Irmandade Muçulmana perde credibilidade no Egito
12 de dezembro de 2012A maior parte dos oposicionistas egípcios rejeita o referendo popular sobre a nova Constituição nacional, marcado para sábado (14/12). Entre os grandes partidos, somente a facção islâmica moderada encabeçada pelo físico Abdel Moneim Abul Futuh é a favor da votação – embora Futuh seja contra a nova Lei Fundamental, em si.
Apesar da retirada do decreto que dava plenos poderes ao presidente Mohammed Morsi, a oposição segue indo às ruas em protesto. "Nós tememos que os direitos fundamentais venham a ser restringidos e não estejam mais ancorados em nossa Constituição": assim Abdul Bar Zahran, cofundador e funcionário do Partido dos Egípcios Livres, justifica a continuação da resistência contra o presidente e o planejado referendo. "Por isso conclamamos a manifestações em todo o país."

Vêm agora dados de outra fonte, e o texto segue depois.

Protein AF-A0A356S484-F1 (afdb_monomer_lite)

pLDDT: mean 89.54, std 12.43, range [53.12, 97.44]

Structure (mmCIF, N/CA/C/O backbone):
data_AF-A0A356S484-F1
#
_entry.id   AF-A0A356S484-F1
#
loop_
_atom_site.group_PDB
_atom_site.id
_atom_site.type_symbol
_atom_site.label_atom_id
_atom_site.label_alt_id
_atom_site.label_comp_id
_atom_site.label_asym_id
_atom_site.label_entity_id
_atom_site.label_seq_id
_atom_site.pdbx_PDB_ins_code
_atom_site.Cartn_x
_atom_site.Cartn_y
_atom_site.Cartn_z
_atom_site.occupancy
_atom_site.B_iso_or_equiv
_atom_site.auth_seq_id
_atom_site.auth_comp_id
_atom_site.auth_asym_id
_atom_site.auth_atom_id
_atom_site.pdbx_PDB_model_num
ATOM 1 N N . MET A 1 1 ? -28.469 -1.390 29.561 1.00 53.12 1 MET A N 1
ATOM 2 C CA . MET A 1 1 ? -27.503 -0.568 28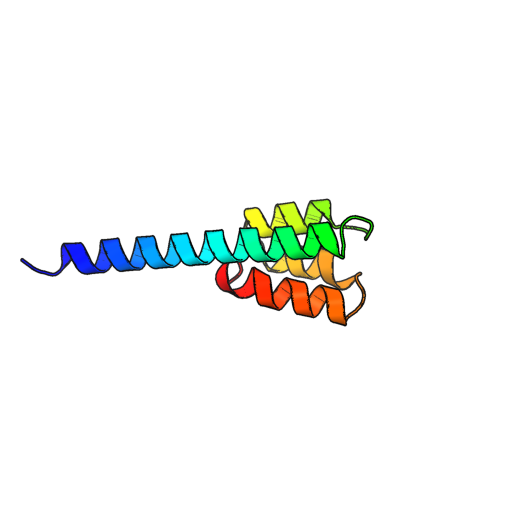.801 1.00 53.12 1 MET A CA 1
ATOM 3 C C . MET A 1 1 ? -26.470 -1.475 28.132 1.00 53.12 1 MET A C 1
ATOM 5 O O . MET A 1 1 ? -25.630 -2.014 28.833 1.00 53.12 1 MET A O 1
ATOM 9 N N . ARG A 1 2 ? -26.575 -1.732 26.817 1.00 59.03 2 ARG A N 1
ATOM 10 C CA . ARG A 1 2 ? -25.629 -2.587 26.053 1.00 59.03 2 ARG A CA 1
ATOM 11 C C . ARG A 1 2 ? -25.300 -2.061 24.643 1.00 59.03 2 ARG A C 1
ATOM 13 O O . ARG A 1 2 ? -24.664 -2.769 23.879 1.00 59.03 2 ARG A O 1
ATOM 20 N N . ARG A 1 3 ? -25.738 -0.849 24.280 1.00 54.81 3 ARG A N 1
ATOM 21 C CA . ARG A 1 3 ? -25.648 -0.362 22.889 1.00 54.81 3 ARG A CA 1
ATOM 22 C C . ARG A 1 3 ? -24.453 0.564 22.610 1.00 54.81 3 ARG A C 1
ATOM 24 O O . ARG A 1 3 ? -23.930 0.516 21.514 1.00 54.81 3 ARG A O 1
ATOM 31 N N . LEU A 1 4 ? -23.945 1.279 23.619 1.00 56.88 4 LEU A N 1
ATOM 32 C CA . LEU A 1 4 ? -22.826 2.230 23.467 1.00 56.88 4 LEU A CA 1
ATOM 33 C C . LEU A 1 4 ? -21.426 1.592 23.357 1.00 56.88 4 LEU A C 1
ATOM 35 O O . LEU A 1 4 ? -20.499 2.227 22.868 1.00 56.88 4 LEU A O 1
ATOM 39 N N . ILE A 1 5 ? -21.250 0.346 23.813 1.00 59.88 5 ILE A N 1
ATOM 40 C CA . ILE A 1 5 ? -19.936 -0.330 23.800 1.00 59.88 5 ILE A CA 1
ATOM 41 C C . ILE A 1 5 ? -19.650 -0.976 22.431 1.00 59.88 5 ILE A C 1
ATOM 43 O O . ILE A 1 5 ? -18.493 -1.103 22.042 1.00 59.88 5 ILE A O 1
ATOM 47 N N . ASP A 1 6 ? -20.689 -1.371 21.690 1.00 62.53 6 ASP A N 1
ATOM 48 C CA . ASP A 1 6 ? -20.539 -2.056 20.398 1.00 62.53 6 ASP A CA 1
ATOM 49 C C . ASP A 1 6 ? -20.110 -1.093 19.279 1.00 62.53 6 ASP A C 1
ATOM 51 O O . ASP A 1 6 ? -19.231 -1.424 18.487 1.00 62.53 6 ASP A O 1
ATOM 55 N N . GLU A 1 7 ? -20.663 0.123 19.270 1.00 60.28 7 GLU A N 1
ATOM 56 C CA . GLU A 1 7 ? -20.313 1.185 18.314 1.00 60.28 7 GLU A CA 1
ATOM 57 C C . GLU A 1 7 ? -18.847 1.613 18.477 1.00 60.28 7 GLU A C 1
ATOM 59 O O . GLU A 1 7 ? -18.075 1.528 17.526 1.00 60.28 7 GLU A O 1
ATOM 64 N N . ASN A 1 8 ? -18.414 1.884 19.714 1.00 58.56 8 ASN A N 1
ATOM 65 C CA . ASN A 1 8 ? -17.020 2.234 20.017 1.00 58.56 8 ASN A CA 1
ATOM 66 C C . ASN A 1 8 ? -16.018 1.123 19.648 1.00 58.56 8 ASN A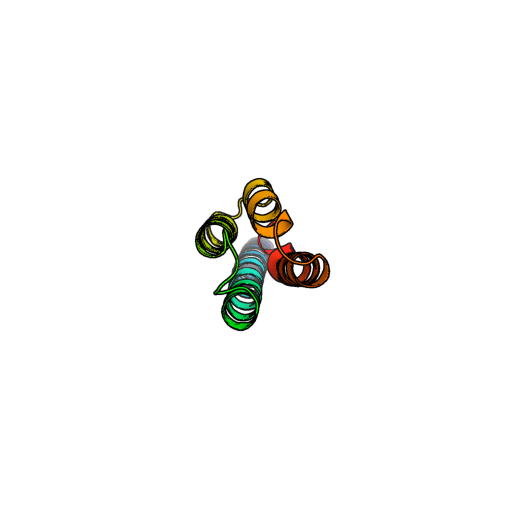 C 1
ATOM 68 O O . ASN A 1 8 ? -14.865 1.395 19.312 1.00 58.56 8 ASN A O 1
ATOM 72 N N . ARG A 1 9 ? -16.422 -0.151 19.739 1.00 62.66 9 ARG A N 1
ATOM 73 C CA . ARG A 1 9 ? -15.550 -1.281 19.385 1.00 62.66 9 ARG A CA 1
ATOM 74 C C . ARG A 1 9 ? -15.427 -1.455 17.873 1.00 62.66 9 ARG A C 1
ATOM 76 O O . ARG A 1 9 ? -14.357 -1.828 17.400 1.00 62.66 9 ARG A O 1
ATOM 83 N N . LYS A 1 10 ? -16.509 -1.204 17.134 1.00 68.56 10 LYS A N 1
ATOM 84 C CA . LYS A 1 10 ? -16.530 -1.266 15.668 1.00 68.56 10 LYS A CA 1
ATOM 85 C C . LYS A 1 10 ? -15.737 -0.127 15.040 1.00 68.56 10 LYS A C 1
ATOM 87 O O . LYS A 1 10 ? -14.972 -0.391 14.121 1.00 68.56 10 LYS A O 1
ATOM 92 N N . GLU A 1 11 ? -15.864 1.087 15.570 1.00 71.50 11 GLU A N 1
ATOM 93 C CA . GLU A 1 11 ? -15.084 2.249 15.120 1.00 71.50 11 GLU A CA 1
ATOM 94 C C . GLU A 1 11 ? -13.581 2.005 15.296 1.00 71.50 11 GLU A C 1
ATOM 96 O O . GLU A 1 11 ? -12.835 2.056 14.322 1.00 71.50 11 GLU A O 1
ATOM 101 N N . ARG A 1 12 ? -13.152 1.574 16.491 1.00 75.62 12 ARG A N 1
ATOM 102 C CA . ARG A 1 12 ? -11.748 1.203 16.747 1.00 75.62 12 ARG A CA 1
ATOM 103 C C . ARG A 1 12 ? -11.244 0.090 15.829 1.00 75.62 12 ARG A C 1
ATOM 105 O O . ARG A 1 12 ? -10.118 0.143 15.353 1.00 75.62 12 ARG A O 1
ATOM 112 N N . ALA A 1 13 ? -12.069 -0.924 15.564 1.00 81.44 13 ALA A N 1
ATOM 113 C CA . ALA A 1 13 ? -11.686 -2.018 14.674 1.00 81.44 13 ALA A CA 1
ATOM 114 C C . ALA A 1 13 ? -11.502 -1.559 13.214 1.00 81.44 13 ALA A C 1
ATOM 116 O O . ALA A 1 13 ? -10.654 -2.111 12.513 1.00 81.44 13 ALA A O 1
ATOM 117 N N . ALA A 1 14 ? -12.276 -0.569 12.760 1.00 84.00 14 ALA A N 1
ATOM 118 C CA . ALA A 1 14 ? -12.133 0.020 11.432 1.00 84.00 14 ALA A CA 1
ATOM 119 C C . ALA A 1 14 ? -10.869 0.891 11.331 1.00 84.00 14 ALA A C 1
ATOM 121 O O . ALA A 1 14 ? -10.097 0.737 10.386 1.00 84.00 14 ALA A O 1
ATOM 122 N N . GLU A 1 15 ? -10.604 1.732 12.334 1.00 87.75 15 GLU A N 1
ATOM 123 C CA . GLU A 1 15 ? -9.377 2.542 12.411 1.00 87.75 15 GLU A CA 1
ATOM 124 C C . GLU A 1 15 ? -8.110 1.673 12.463 1.00 87.75 15 GLU A C 1
ATOM 126 O O . GLU A 1 15 ? -7.124 1.959 11.777 1.00 87.75 15 GLU A O 1
ATOM 131 N N . ASP A 1 16 ? -8.149 0.574 13.223 1.00 90.38 16 ASP A N 1
ATOM 132 C CA . ASP A 1 16 ? -7.062 -0.406 13.289 1.00 90.38 16 ASP A CA 1
ATOM 133 C C . ASP A 1 16 ? -6.834 -1.098 11.936 1.00 90.38 16 ASP A C 1
ATOM 135 O O . ASP A 1 16 ? -5.698 -1.421 11.581 1.00 90.38 16 ASP A O 1
ATOM 139 N N . ALA A 1 17 ? -7.903 -1.368 11.178 1.00 91.00 17 ALA A N 1
ATOM 140 C CA . ALA A 1 17 ? -7.808 -1.988 9.859 1.00 91.00 17 ALA A CA 1
ATOM 141 C C . ALA A 1 17 ? -7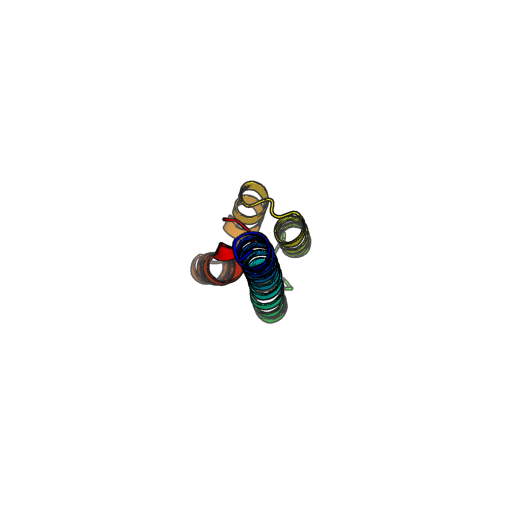.178 -1.038 8.829 1.00 91.00 17 ALA A C 1
ATOM 143 O O . ALA A 1 17 ? -6.319 -1.472 8.058 1.00 91.00 17 ALA A O 1
ATOM 144 N N . ILE A 1 18 ? -7.546 0.248 8.864 1.00 94.50 18 ILE A N 1
ATOM 145 C CA . ILE A 1 18 ? -6.955 1.296 8.021 1.00 94.50 18 ILE A CA 1
ATOM 146 C C . ILE A 1 18 ? -5.455 1.418 8.306 1.00 94.50 18 ILE A C 1
ATOM 148 O O . ILE A 1 18 ? -4.655 1.291 7.380 1.00 94.50 18 ILE A O 1
ATOM 152 N N . HIS A 1 19 ? -5.057 1.569 9.574 1.00 94.81 19 HIS A N 1
ATOM 153 C CA . HIS A 1 19 ? -3.639 1.678 9.943 1.00 94.81 19 HIS A CA 1
ATOM 154 C C . HIS A 1 19 ? -2.833 0.450 9.509 1.00 94.81 19 HIS A C 1
ATOM 156 O O . HIS A 1 19 ? -1.757 0.580 8.928 1.00 94.81 19 HIS A O 1
ATOM 162 N N . LYS A 1 20 ? -3.362 -0.761 9.725 1.00 95.81 20 LYS A N 1
ATOM 163 C CA . LYS A 1 20 ? -2.691 -1.998 9.292 1.00 95.81 20 LYS A CA 1
ATOM 164 C C . LYS A 1 20 ? -2.534 -2.072 7.775 1.00 95.81 20 LYS A C 1
ATOM 166 O O . LYS A 1 20 ? -1.491 -2.520 7.295 1.00 95.81 20 LYS A O 1
ATOM 171 N N . ALA A 1 21 ? -3.544 -1.645 7.022 1.00 96.12 21 ALA A N 1
ATOM 172 C CA . ALA A 1 21 ? -3.465 -1.586 5.568 1.00 96.12 21 ALA A CA 1
ATOM 173 C C . ALA A 1 21 ? -2.407 -0.575 5.108 1.00 96.12 21 ALA A C 1
ATOM 175 O O . ALA A 1 21 ? -1.548 -0.938 4.305 1.00 96.12 21 ALA A O 1
ATOM 176 N N . GLN A 1 22 ? -2.388 0.631 5.683 1.00 97.38 22 GLN A N 1
ATOM 177 C CA . GLN A 1 22 ? -1.365 1.642 5.396 1.00 97.38 22 GLN A CA 1
ATOM 178 C C . GLN A 1 22 ? 0.048 1.121 5.683 1.00 97.38 22 GLN A C 1
ATOM 180 O O . GLN A 1 22 ? 0.910 1.166 4.807 1.00 97.38 22 GLN A O 1
ATOM 185 N N . ASP A 1 23 ? 0.283 0.541 6.859 1.00 97.44 23 ASP A N 1
ATOM 186 C CA . ASP A 1 23 ? 1.600 0.016 7.226 1.00 97.44 23 ASP A CA 1
ATOM 187 C C . ASP A 1 23 ? 2.040 -1.138 6.321 1.00 97.44 23 ASP A C 1
ATOM 189 O O . ASP A 1 23 ? 3.192 -1.189 5.884 1.00 97.44 23 ASP A O 1
ATOM 193 N N . SER A 1 24 ? 1.136 -2.073 6.015 1.00 97.12 24 SER A N 1
ATOM 194 C CA . SER A 1 24 ? 1.459 -3.210 5.147 1.00 97.12 24 SER A CA 1
ATOM 195 C C . SER A 1 24 ? 1.767 -2.772 3.713 1.00 97.12 24 SER A C 1
ATOM 197 O O . SER A 1 24 ? 2.764 -3.220 3.141 1.00 97.12 24 SER A O 1
ATOM 199 N N . ALA A 1 25 ? 0.980 -1.843 3.162 1.00 96.88 25 ALA A N 1
ATOM 200 C CA . ALA A 1 25 ? 1.197 -1.294 1.833 1.00 96.88 25 ALA A CA 1
ATOM 201 C C . ALA A 1 25 ? 2.493 -0.482 1.772 1.00 96.88 25 ALA A C 1
ATOM 203 O O . ALA A 1 25 ? 3.296 -0.695 0.866 1.00 96.88 25 ALA A O 1
ATOM 204 N N . ASN A 1 26 ? 2.750 0.385 2.756 1.00 96.69 26 ASN A N 1
ATOM 205 C CA . ASN A 1 26 ? 3.977 1.175 2.818 1.00 96.69 26 ASN A CA 1
ATOM 206 C C . ASN A 1 26 ? 5.221 0.276 2.904 1.00 96.69 26 ASN A C 1
ATOM 208 O O . ASN A 1 26 ? 6.152 0.434 2.120 1.00 96.69 26 ASN A O 1
ATOM 212 N N . ARG A 1 27 ? 5.220 -0.742 3.777 1.00 97.19 27 ARG A N 1
ATOM 213 C CA . ARG A 1 27 ? 6.347 -1.688 3.890 1.00 97.19 27 ARG A CA 1
ATOM 214 C C . ARG A 1 27 ? 6.599 -2.455 2.593 1.00 97.19 27 ARG A C 1
ATOM 216 O O . ARG A 1 27 ? 7.756 -2.643 2.226 1.00 97.19 27 ARG A O 1
ATOM 223 N N . PHE A 1 28 ? 5.542 -2.883 1.902 1.00 96.69 28 PHE A N 1
ATOM 224 C CA . PHE A 1 28 ? 5.667 -3.525 0.593 1.00 96.69 28 PHE A CA 1
ATOM 225 C C . PHE A 1 28 ? 6.259 -2.568 -0.451 1.00 96.69 28 PHE A C 1
ATOM 227 O O . PHE A 1 28 ? 7.239 -2.906 -1.114 1.00 96.69 28 PHE A O 1
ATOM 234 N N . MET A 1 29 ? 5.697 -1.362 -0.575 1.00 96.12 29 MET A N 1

Para Zahran, a retirada do decreto é apenas parte de uma manobra política da Irmandade Muçulmana. Desde o início, a intenção de Morsi teria sido impor sua Constituição contra a resistência da oposição. Com o decreto, ele apenas evitou a dissolução da Assembleia Constituinte, e agora o prazo até o referendo é curto demais para tal passo. E o esboço de Constituição estará salvo, uma vez que seja aceito na votação popular, prossegue o oposicionista.
Manobra do presidente
A oposição do Egito não está apenas contrariada com o documento, em si, mas também com a forma como foi elaborado, explica Elijah Zarwan, pesquisador do European Council on Foreign Relations, sediado no Cairo.
"Digamos que Morsi lance cinco decretos que encolerizam a oposição. Aí, ele retira um deles. E já aparenta ser nobre de sentimentos e disposto a ceder, enquanto a oposição parece extremamente teimosa. Na realidade, porém, os outros decretos permanecem em vigor."
Zarwan lembra que, antes mesmo do polêmico decreto, os oposicionistas já vinham protestando contra a Constituição que agora deverá ser submetida a referendo. Por esse motivo, quase todos os membros da Constituinte que não fossem islâmicos ortodoxos a haviam abandonado.
Assim, o esboço a ser votado no sábado foi elaborado sem a participação dos partidos liberais, moderados ou cristãos, e aos olhos da oposição o processo de decisão como um todo é ilegítimo, comenta o especialista em direitos humanos. "O Egito não merecia um esboço de Constituição como este. A Assembleia Constituinte não representou o povo, mas apenas a posição dos islamistas ortodoxos", observa Abdul Bar Zahran, do Partido dos Egípcios Livres.
Perda total de confiança
Como mais um motivo para o boicote do referendo, o político oposicionista cita os recentes atos de violência da Irmandade Muçulmana contra manifestantes pacíficos.
"Quem viveu e viu isso com os próprios olhos não pode mais ter confiança neles. Pois vimos as imagens e vivenciamos nas ruas como as milícias da Irmandade partiram para cima das pessoas", diz Zahran. A maioria dos manifestantes diante do palácio presidencial partilha essa opinião: para eles, os "irmãos" perderam toda credibilidade.
Zahran defende que, num país em que há um presidente livremente eleito, também deve ser permitido manifestar-se de forma pacífica, sem ser atacado pelos adversários políticos. Ele reconhece que ambos os lados investiram um contra o outro com grande violência. Porém, o exame dos relatórios das testemunhas, material de vídeo e outros indícios mostram ter sido a Irmandade Muçulmana a dar início aos confrontos.
Por isso, para o ativista é impensável um referendo sem a presença de observadores internacionais, sob o governo dos radicais islâmicos. Segundo Elijah Zarwan, os acontecimentos recentes indicam que a preocupação da oposição vai além de rejeitar medidas isoladas da Irmandade: ela quer impor limites nos radicais.
"A principal motivação da oposição é que tanto os 'irmãos muçulmanos' quanto Morsi extrapolaram o mandato obtido através de eleições. Os opositores querem agora mostrar aos 'irmãos' que eles são o governo eleito, mas que isso não lhes dá o direito de fazer o que bem entenderem."